▸ EXERCISE AIM
The listing below holds a line with "ATOM 238 C C" and a later line with "ATOM 253 C C". Write out those two lines and every line between them, exactly, and nothing else.

(Beginning of DATA TO EXAMINE)

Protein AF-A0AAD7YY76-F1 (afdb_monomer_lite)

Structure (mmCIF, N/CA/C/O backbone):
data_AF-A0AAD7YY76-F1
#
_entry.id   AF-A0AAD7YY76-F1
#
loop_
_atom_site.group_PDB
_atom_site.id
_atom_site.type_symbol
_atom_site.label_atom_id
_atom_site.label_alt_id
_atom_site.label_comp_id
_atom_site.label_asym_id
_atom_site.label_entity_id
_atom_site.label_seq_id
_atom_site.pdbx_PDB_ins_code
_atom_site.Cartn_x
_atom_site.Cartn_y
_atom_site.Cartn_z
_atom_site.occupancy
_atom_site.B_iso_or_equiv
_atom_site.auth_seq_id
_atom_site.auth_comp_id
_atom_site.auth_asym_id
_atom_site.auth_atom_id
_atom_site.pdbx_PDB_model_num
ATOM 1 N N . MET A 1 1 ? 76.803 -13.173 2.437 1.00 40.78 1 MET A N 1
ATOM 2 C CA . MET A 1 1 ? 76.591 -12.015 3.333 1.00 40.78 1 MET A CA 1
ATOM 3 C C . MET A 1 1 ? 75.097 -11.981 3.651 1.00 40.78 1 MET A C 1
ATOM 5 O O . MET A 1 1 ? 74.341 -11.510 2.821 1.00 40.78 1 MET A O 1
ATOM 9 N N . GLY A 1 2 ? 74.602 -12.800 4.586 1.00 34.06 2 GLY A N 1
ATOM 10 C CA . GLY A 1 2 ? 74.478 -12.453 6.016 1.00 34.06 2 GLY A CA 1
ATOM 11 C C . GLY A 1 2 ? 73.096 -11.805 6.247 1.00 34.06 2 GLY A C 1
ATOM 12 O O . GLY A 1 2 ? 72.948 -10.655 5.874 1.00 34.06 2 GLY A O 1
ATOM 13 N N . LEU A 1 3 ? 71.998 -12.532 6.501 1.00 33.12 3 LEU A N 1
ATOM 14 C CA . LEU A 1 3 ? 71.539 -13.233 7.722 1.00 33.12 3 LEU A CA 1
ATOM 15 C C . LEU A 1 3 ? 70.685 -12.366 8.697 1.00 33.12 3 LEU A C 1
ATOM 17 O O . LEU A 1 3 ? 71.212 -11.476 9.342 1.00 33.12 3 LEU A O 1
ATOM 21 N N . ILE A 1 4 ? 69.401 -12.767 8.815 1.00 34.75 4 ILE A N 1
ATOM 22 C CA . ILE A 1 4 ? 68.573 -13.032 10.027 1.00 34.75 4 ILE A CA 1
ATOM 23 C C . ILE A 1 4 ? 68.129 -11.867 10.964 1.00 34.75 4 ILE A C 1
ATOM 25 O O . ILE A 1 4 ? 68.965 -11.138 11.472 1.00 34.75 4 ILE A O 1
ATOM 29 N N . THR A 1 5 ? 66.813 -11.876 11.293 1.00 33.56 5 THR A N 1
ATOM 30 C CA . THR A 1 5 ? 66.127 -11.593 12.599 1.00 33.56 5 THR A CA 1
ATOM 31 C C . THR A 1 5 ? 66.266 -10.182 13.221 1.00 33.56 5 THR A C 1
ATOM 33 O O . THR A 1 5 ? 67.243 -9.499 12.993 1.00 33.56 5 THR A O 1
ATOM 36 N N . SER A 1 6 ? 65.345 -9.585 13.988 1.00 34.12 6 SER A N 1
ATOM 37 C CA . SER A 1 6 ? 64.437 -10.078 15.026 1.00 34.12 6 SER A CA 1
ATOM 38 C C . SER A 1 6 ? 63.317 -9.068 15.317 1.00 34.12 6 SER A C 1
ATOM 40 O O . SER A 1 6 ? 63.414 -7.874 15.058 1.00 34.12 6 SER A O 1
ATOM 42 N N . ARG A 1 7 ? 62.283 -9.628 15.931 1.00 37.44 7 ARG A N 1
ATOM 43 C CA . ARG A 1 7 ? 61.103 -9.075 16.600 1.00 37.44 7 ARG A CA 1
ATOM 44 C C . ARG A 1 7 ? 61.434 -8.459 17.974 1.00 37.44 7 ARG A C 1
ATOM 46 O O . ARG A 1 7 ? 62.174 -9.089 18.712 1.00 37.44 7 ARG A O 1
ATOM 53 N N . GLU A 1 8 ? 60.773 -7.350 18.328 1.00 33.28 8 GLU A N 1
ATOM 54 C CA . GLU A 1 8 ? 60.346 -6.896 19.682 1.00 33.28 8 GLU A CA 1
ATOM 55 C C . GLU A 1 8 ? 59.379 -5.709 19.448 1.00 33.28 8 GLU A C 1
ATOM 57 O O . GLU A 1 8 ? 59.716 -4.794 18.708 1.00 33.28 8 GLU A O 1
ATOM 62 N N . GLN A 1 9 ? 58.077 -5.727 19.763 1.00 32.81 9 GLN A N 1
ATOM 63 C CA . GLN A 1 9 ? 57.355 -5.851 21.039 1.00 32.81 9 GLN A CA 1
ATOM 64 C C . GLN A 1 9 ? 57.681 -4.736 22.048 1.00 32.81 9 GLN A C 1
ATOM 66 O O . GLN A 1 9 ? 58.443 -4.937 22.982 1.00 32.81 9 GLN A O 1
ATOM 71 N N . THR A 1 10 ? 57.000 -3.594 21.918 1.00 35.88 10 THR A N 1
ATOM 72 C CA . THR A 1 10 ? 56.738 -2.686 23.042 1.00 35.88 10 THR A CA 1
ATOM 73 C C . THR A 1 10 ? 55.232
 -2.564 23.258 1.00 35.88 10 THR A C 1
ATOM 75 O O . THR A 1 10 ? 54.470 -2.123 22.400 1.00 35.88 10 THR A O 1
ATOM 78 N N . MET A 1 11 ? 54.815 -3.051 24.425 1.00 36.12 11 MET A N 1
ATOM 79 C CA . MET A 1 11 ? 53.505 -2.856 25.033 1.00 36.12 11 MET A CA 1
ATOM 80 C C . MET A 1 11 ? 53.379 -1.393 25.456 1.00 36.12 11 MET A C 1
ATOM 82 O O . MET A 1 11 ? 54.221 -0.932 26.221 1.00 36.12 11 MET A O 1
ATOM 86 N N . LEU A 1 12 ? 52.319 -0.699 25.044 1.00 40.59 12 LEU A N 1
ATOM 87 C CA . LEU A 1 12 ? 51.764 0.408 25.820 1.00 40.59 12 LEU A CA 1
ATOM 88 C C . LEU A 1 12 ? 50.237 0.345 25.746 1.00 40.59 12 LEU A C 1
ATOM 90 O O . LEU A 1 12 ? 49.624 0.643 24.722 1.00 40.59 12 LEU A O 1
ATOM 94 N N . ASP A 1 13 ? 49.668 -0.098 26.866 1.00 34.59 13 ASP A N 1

(End of DATA TO EXAMINE)
(Beginning of DATA TO EXAMINE)

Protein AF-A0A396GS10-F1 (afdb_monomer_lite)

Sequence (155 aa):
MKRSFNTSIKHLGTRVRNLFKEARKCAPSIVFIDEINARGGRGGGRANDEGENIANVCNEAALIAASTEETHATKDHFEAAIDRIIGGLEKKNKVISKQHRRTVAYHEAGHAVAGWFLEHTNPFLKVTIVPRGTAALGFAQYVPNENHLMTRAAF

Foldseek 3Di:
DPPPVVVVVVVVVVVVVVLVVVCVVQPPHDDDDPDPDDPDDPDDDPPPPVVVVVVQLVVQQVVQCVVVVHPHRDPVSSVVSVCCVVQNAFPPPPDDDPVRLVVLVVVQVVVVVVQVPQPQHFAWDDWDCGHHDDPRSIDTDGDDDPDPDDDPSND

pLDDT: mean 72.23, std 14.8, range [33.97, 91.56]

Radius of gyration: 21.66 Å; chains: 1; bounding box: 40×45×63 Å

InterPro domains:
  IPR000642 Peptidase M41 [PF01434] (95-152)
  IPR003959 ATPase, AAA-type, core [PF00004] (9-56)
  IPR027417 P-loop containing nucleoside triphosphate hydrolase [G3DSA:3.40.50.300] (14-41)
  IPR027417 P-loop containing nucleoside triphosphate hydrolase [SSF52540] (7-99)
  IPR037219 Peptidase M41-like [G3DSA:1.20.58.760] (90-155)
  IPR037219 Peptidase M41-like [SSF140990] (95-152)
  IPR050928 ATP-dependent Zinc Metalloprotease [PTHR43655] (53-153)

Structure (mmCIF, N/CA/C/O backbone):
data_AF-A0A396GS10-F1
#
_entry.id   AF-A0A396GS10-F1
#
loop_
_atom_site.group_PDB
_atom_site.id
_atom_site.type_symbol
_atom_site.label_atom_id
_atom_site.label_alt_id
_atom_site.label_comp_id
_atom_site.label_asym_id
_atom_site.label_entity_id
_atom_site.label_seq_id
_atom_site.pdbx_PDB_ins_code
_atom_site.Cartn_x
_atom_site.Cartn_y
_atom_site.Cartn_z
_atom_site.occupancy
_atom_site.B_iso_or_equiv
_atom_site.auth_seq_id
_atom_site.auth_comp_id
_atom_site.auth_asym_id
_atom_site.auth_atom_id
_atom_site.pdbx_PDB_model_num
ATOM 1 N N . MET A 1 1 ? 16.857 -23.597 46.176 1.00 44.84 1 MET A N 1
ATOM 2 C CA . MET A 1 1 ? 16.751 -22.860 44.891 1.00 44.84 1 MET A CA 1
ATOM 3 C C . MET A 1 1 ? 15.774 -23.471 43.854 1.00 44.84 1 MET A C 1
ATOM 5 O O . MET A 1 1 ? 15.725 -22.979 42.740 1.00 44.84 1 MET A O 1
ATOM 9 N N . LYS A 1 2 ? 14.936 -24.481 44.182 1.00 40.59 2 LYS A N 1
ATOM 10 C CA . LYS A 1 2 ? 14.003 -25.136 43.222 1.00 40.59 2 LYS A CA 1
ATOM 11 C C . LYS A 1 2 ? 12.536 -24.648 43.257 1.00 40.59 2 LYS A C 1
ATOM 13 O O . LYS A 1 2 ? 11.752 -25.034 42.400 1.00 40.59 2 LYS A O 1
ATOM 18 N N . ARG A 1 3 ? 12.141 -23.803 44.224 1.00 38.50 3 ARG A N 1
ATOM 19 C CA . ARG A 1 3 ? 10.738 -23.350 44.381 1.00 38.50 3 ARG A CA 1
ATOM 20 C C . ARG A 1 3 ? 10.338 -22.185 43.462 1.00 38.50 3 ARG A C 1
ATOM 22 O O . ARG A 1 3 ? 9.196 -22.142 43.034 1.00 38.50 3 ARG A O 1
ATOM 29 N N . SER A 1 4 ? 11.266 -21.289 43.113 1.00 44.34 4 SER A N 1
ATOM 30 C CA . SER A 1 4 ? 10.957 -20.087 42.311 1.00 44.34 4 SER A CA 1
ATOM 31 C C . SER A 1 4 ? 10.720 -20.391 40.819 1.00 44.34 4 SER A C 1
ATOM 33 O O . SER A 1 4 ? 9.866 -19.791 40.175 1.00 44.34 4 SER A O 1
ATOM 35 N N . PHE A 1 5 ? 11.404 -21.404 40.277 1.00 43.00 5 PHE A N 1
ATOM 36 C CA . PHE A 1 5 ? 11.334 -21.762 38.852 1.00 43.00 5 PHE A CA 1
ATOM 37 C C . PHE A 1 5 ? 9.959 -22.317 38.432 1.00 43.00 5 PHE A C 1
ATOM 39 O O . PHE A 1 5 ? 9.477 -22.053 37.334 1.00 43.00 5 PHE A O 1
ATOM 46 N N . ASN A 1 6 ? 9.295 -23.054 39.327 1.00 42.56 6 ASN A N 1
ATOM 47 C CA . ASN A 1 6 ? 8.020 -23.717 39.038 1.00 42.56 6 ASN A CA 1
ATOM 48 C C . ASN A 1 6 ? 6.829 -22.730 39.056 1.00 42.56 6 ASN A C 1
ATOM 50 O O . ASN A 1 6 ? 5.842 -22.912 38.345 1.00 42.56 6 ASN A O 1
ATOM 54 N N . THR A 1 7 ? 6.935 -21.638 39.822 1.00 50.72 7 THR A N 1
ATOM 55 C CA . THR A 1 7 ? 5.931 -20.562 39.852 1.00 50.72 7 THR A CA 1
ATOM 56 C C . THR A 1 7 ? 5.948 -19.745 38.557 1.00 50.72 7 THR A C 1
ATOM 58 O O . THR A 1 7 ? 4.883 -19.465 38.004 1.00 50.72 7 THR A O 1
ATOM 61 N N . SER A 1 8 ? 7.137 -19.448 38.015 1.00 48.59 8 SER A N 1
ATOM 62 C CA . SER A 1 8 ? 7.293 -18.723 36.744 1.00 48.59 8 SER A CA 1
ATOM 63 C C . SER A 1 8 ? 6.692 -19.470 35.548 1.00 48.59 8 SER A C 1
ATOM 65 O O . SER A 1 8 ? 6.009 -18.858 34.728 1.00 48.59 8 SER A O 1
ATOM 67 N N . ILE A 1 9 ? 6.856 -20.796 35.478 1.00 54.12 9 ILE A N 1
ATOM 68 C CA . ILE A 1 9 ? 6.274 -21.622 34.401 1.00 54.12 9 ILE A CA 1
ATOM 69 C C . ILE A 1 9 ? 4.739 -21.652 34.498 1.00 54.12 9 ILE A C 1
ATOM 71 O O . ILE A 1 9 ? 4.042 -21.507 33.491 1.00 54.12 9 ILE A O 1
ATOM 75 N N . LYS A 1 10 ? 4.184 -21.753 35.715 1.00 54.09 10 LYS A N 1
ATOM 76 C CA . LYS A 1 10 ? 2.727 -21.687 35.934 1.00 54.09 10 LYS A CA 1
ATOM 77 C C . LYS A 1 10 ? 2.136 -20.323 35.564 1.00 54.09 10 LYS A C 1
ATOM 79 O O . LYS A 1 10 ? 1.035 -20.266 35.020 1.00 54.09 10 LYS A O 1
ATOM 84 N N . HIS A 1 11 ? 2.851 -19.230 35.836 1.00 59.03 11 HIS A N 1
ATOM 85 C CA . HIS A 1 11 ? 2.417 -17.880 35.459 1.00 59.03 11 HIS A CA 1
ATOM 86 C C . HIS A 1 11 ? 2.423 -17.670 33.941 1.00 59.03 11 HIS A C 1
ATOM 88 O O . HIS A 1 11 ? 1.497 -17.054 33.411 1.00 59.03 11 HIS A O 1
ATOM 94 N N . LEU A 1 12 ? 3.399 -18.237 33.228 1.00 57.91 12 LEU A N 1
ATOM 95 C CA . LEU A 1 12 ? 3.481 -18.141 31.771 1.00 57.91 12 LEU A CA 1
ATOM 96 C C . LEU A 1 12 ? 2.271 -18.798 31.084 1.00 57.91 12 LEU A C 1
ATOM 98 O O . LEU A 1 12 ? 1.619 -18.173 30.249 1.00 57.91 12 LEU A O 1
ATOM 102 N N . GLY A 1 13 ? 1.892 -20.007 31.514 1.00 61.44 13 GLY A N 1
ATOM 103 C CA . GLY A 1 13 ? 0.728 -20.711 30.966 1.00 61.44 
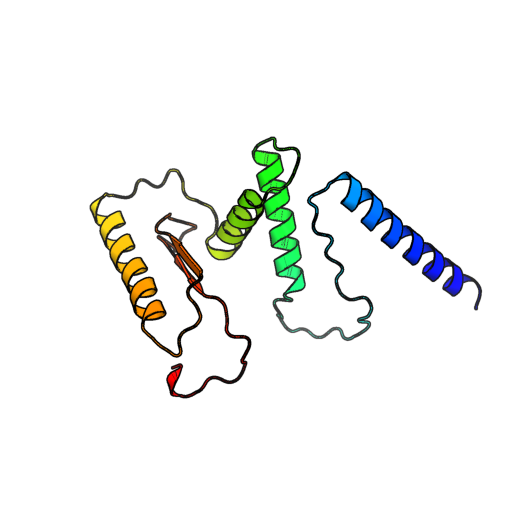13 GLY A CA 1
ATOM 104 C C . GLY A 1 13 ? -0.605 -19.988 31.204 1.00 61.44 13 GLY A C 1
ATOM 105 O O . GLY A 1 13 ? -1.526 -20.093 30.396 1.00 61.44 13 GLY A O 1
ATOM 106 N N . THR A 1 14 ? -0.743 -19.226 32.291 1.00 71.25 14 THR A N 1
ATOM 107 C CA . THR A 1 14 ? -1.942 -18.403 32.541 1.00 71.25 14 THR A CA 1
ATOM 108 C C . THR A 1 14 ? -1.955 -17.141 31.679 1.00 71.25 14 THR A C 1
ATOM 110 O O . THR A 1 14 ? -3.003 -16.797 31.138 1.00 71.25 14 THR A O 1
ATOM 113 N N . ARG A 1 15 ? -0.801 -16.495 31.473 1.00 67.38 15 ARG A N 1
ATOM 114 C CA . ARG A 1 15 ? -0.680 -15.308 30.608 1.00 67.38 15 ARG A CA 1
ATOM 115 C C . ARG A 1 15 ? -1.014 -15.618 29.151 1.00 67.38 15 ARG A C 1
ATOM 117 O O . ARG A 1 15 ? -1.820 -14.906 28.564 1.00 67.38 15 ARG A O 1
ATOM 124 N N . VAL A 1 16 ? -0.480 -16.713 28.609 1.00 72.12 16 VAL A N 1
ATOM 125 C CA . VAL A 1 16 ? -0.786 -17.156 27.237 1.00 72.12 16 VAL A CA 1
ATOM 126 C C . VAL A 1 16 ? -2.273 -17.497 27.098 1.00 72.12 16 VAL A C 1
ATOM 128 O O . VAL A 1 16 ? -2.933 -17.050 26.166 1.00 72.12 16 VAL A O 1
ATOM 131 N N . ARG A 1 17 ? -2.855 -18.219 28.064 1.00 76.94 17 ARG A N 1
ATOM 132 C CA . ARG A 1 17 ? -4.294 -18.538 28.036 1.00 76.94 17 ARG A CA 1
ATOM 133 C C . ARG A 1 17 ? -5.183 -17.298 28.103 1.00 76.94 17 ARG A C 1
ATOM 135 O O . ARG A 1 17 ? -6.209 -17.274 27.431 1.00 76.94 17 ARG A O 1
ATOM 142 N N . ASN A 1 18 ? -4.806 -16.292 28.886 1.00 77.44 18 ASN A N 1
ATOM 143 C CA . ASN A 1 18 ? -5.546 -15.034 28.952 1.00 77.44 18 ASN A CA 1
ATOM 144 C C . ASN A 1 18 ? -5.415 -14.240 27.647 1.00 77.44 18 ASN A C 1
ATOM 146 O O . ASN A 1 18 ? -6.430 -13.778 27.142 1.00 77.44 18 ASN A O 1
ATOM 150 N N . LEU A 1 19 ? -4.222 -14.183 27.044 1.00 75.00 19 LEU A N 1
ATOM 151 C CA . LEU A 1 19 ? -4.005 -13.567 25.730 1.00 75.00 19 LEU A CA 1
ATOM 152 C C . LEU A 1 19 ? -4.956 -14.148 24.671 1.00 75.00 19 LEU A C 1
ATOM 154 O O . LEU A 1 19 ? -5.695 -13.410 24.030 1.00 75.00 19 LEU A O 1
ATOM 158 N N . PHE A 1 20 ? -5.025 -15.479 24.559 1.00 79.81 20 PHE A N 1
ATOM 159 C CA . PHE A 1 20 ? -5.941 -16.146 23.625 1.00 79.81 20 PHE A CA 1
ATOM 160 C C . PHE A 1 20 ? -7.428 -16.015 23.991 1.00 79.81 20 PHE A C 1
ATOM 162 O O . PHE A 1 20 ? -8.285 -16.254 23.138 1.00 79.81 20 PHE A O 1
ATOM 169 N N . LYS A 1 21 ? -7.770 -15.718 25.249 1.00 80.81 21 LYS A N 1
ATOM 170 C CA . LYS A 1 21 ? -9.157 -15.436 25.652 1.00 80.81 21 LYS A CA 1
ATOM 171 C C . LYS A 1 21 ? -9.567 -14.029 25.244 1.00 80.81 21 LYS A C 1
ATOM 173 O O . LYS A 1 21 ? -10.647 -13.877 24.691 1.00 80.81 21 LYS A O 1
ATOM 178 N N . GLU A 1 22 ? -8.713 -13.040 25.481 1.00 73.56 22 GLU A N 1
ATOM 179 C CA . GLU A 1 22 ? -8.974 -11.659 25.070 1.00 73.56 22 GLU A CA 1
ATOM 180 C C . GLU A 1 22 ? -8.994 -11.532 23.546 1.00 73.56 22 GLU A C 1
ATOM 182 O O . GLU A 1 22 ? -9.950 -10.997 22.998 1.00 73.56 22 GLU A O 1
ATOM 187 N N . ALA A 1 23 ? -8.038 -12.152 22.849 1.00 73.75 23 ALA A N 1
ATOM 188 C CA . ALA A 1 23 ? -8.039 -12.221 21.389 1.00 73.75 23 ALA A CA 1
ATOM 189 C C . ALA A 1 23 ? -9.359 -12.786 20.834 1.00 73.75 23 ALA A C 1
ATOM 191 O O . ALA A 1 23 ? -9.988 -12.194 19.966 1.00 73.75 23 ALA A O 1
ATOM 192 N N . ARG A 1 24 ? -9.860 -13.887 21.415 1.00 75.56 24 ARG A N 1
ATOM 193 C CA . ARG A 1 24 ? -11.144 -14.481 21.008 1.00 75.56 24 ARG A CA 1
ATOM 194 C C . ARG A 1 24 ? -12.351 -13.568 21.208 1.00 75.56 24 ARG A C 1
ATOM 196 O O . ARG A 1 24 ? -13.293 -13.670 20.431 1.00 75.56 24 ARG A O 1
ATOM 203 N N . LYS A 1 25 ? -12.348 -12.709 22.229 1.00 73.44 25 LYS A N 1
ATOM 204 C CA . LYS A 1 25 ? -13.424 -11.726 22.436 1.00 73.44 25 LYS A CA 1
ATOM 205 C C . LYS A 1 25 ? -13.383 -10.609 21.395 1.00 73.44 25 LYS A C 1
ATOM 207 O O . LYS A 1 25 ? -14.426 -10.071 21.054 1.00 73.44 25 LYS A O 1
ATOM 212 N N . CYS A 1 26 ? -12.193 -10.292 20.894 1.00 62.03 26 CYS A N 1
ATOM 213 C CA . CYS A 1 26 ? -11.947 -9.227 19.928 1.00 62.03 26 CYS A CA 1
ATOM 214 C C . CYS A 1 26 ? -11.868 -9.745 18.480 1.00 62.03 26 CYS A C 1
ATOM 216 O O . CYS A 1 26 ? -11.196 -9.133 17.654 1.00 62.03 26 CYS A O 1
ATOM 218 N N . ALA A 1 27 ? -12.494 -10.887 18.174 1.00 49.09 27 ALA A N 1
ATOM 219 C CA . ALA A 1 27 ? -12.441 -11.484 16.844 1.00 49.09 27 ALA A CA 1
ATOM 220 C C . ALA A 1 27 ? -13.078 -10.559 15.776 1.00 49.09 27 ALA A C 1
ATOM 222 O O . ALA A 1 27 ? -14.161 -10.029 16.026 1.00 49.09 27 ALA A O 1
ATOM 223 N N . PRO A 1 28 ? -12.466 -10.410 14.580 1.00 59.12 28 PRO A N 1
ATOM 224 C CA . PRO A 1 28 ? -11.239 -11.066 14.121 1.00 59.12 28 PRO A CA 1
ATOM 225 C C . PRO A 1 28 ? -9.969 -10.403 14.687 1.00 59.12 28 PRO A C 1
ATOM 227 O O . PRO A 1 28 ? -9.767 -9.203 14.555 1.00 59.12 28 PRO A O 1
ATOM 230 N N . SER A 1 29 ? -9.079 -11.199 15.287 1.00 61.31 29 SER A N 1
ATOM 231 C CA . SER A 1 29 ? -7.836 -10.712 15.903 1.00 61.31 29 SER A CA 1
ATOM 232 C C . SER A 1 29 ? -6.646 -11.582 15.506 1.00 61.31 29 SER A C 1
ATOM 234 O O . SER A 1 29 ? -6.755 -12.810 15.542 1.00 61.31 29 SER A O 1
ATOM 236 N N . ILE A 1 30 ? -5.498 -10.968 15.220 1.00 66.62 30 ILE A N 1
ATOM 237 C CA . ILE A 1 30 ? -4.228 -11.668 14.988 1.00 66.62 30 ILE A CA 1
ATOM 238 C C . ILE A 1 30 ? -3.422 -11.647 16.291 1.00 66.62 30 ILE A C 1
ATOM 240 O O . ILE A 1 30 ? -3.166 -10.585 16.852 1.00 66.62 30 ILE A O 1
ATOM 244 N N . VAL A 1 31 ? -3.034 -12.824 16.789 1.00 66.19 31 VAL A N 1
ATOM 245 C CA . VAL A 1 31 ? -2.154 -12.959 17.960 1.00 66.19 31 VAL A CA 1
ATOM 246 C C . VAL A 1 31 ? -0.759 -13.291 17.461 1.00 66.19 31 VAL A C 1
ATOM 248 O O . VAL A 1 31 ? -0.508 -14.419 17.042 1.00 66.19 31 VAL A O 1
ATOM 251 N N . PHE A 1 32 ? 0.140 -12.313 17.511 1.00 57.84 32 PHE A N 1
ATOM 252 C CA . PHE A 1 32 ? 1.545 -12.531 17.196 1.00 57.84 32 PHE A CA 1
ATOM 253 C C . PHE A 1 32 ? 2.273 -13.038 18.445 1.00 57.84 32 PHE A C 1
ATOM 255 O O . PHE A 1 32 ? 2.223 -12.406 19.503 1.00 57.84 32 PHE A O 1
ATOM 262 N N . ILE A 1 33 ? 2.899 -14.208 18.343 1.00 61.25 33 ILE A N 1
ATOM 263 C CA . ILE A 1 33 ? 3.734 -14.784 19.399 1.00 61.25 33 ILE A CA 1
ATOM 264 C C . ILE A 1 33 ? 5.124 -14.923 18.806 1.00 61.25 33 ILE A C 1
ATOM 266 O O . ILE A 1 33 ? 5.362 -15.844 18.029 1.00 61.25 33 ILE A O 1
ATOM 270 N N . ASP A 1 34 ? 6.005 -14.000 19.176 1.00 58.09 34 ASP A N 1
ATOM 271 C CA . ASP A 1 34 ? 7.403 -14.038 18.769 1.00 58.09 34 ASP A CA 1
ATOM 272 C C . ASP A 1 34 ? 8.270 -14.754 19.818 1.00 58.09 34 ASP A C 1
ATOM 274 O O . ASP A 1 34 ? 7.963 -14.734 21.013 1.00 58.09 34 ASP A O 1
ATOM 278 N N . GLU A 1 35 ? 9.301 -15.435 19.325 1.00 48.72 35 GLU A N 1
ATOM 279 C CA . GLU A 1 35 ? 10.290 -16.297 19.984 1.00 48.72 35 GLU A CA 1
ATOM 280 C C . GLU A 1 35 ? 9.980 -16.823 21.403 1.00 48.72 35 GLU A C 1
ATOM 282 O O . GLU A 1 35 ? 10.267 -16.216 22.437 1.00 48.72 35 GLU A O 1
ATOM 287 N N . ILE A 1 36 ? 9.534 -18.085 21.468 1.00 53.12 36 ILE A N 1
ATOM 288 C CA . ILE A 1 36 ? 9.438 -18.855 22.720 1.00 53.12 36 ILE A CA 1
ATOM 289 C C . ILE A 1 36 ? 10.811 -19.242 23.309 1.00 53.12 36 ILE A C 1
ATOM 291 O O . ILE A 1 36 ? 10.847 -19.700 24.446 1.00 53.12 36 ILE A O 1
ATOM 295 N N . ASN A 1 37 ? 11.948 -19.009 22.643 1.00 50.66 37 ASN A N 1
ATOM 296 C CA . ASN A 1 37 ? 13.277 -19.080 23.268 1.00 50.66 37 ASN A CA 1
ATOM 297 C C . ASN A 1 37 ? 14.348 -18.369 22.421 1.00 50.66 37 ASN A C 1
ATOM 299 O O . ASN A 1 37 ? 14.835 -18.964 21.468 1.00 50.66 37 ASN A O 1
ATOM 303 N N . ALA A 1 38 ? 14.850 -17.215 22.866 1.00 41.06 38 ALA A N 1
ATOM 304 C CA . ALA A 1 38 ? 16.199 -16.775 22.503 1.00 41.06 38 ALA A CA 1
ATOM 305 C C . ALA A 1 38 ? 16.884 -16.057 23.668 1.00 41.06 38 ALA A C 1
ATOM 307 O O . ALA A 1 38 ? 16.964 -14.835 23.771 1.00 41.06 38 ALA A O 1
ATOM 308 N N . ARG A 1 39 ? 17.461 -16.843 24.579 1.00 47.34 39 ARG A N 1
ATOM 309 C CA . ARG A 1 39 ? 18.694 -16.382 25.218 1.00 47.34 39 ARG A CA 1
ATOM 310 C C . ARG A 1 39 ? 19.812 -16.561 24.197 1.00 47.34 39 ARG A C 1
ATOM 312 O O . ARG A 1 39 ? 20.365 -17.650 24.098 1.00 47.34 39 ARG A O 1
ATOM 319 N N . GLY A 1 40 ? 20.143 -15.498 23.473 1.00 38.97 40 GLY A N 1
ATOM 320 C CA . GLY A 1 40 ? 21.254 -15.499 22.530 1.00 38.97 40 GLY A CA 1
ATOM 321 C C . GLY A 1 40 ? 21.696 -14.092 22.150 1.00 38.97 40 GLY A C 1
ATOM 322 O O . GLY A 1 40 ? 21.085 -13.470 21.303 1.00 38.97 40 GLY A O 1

(End of DATA TO EXAMINE)

▸ RESPONSE BELOW
ATOM 238 C C . ILE A 1 30 ? -3.422 -11.647 16.291 1.00 66.62 30 ILE A C 1
ATOM 240 O O . ILE A 1 30 ? -3.166 -10.585 16.852 1.00 66.62 30 ILE A O 1
ATOM 244 N N . VAL A 1 31 ? -3.034 -12.824 16.789 1.00 66.19 31 VAL A N 1
ATOM 245 C CA . VAL A 1 31 ? -2.154 -12.959 17.960 1.00 66.19 31 VAL A CA 1
ATOM 246 C C . VAL A 1 31 ? -0.759 -13.291 17.461 1.00 66.19 31 VAL A C 1
ATOM 248 O O . VAL A 1 31 ? -0.508 -14.419 17.042 1.00 66.19 31 VAL A O 1
ATOM 251 N N . PHE A 1 32 ? 0.140 -12.313 17.511 1.00 57.84 32 PHE A N 1
ATOM 252 C CA . PHE A 1 32 ? 1.545 -12.531 17.196 1.00 57.84 32 PHE A CA 1
ATOM 253 C C . PHE A 1 32 ? 2.273 -13.038 18.445 1.00 57.84 32 PHE A C 1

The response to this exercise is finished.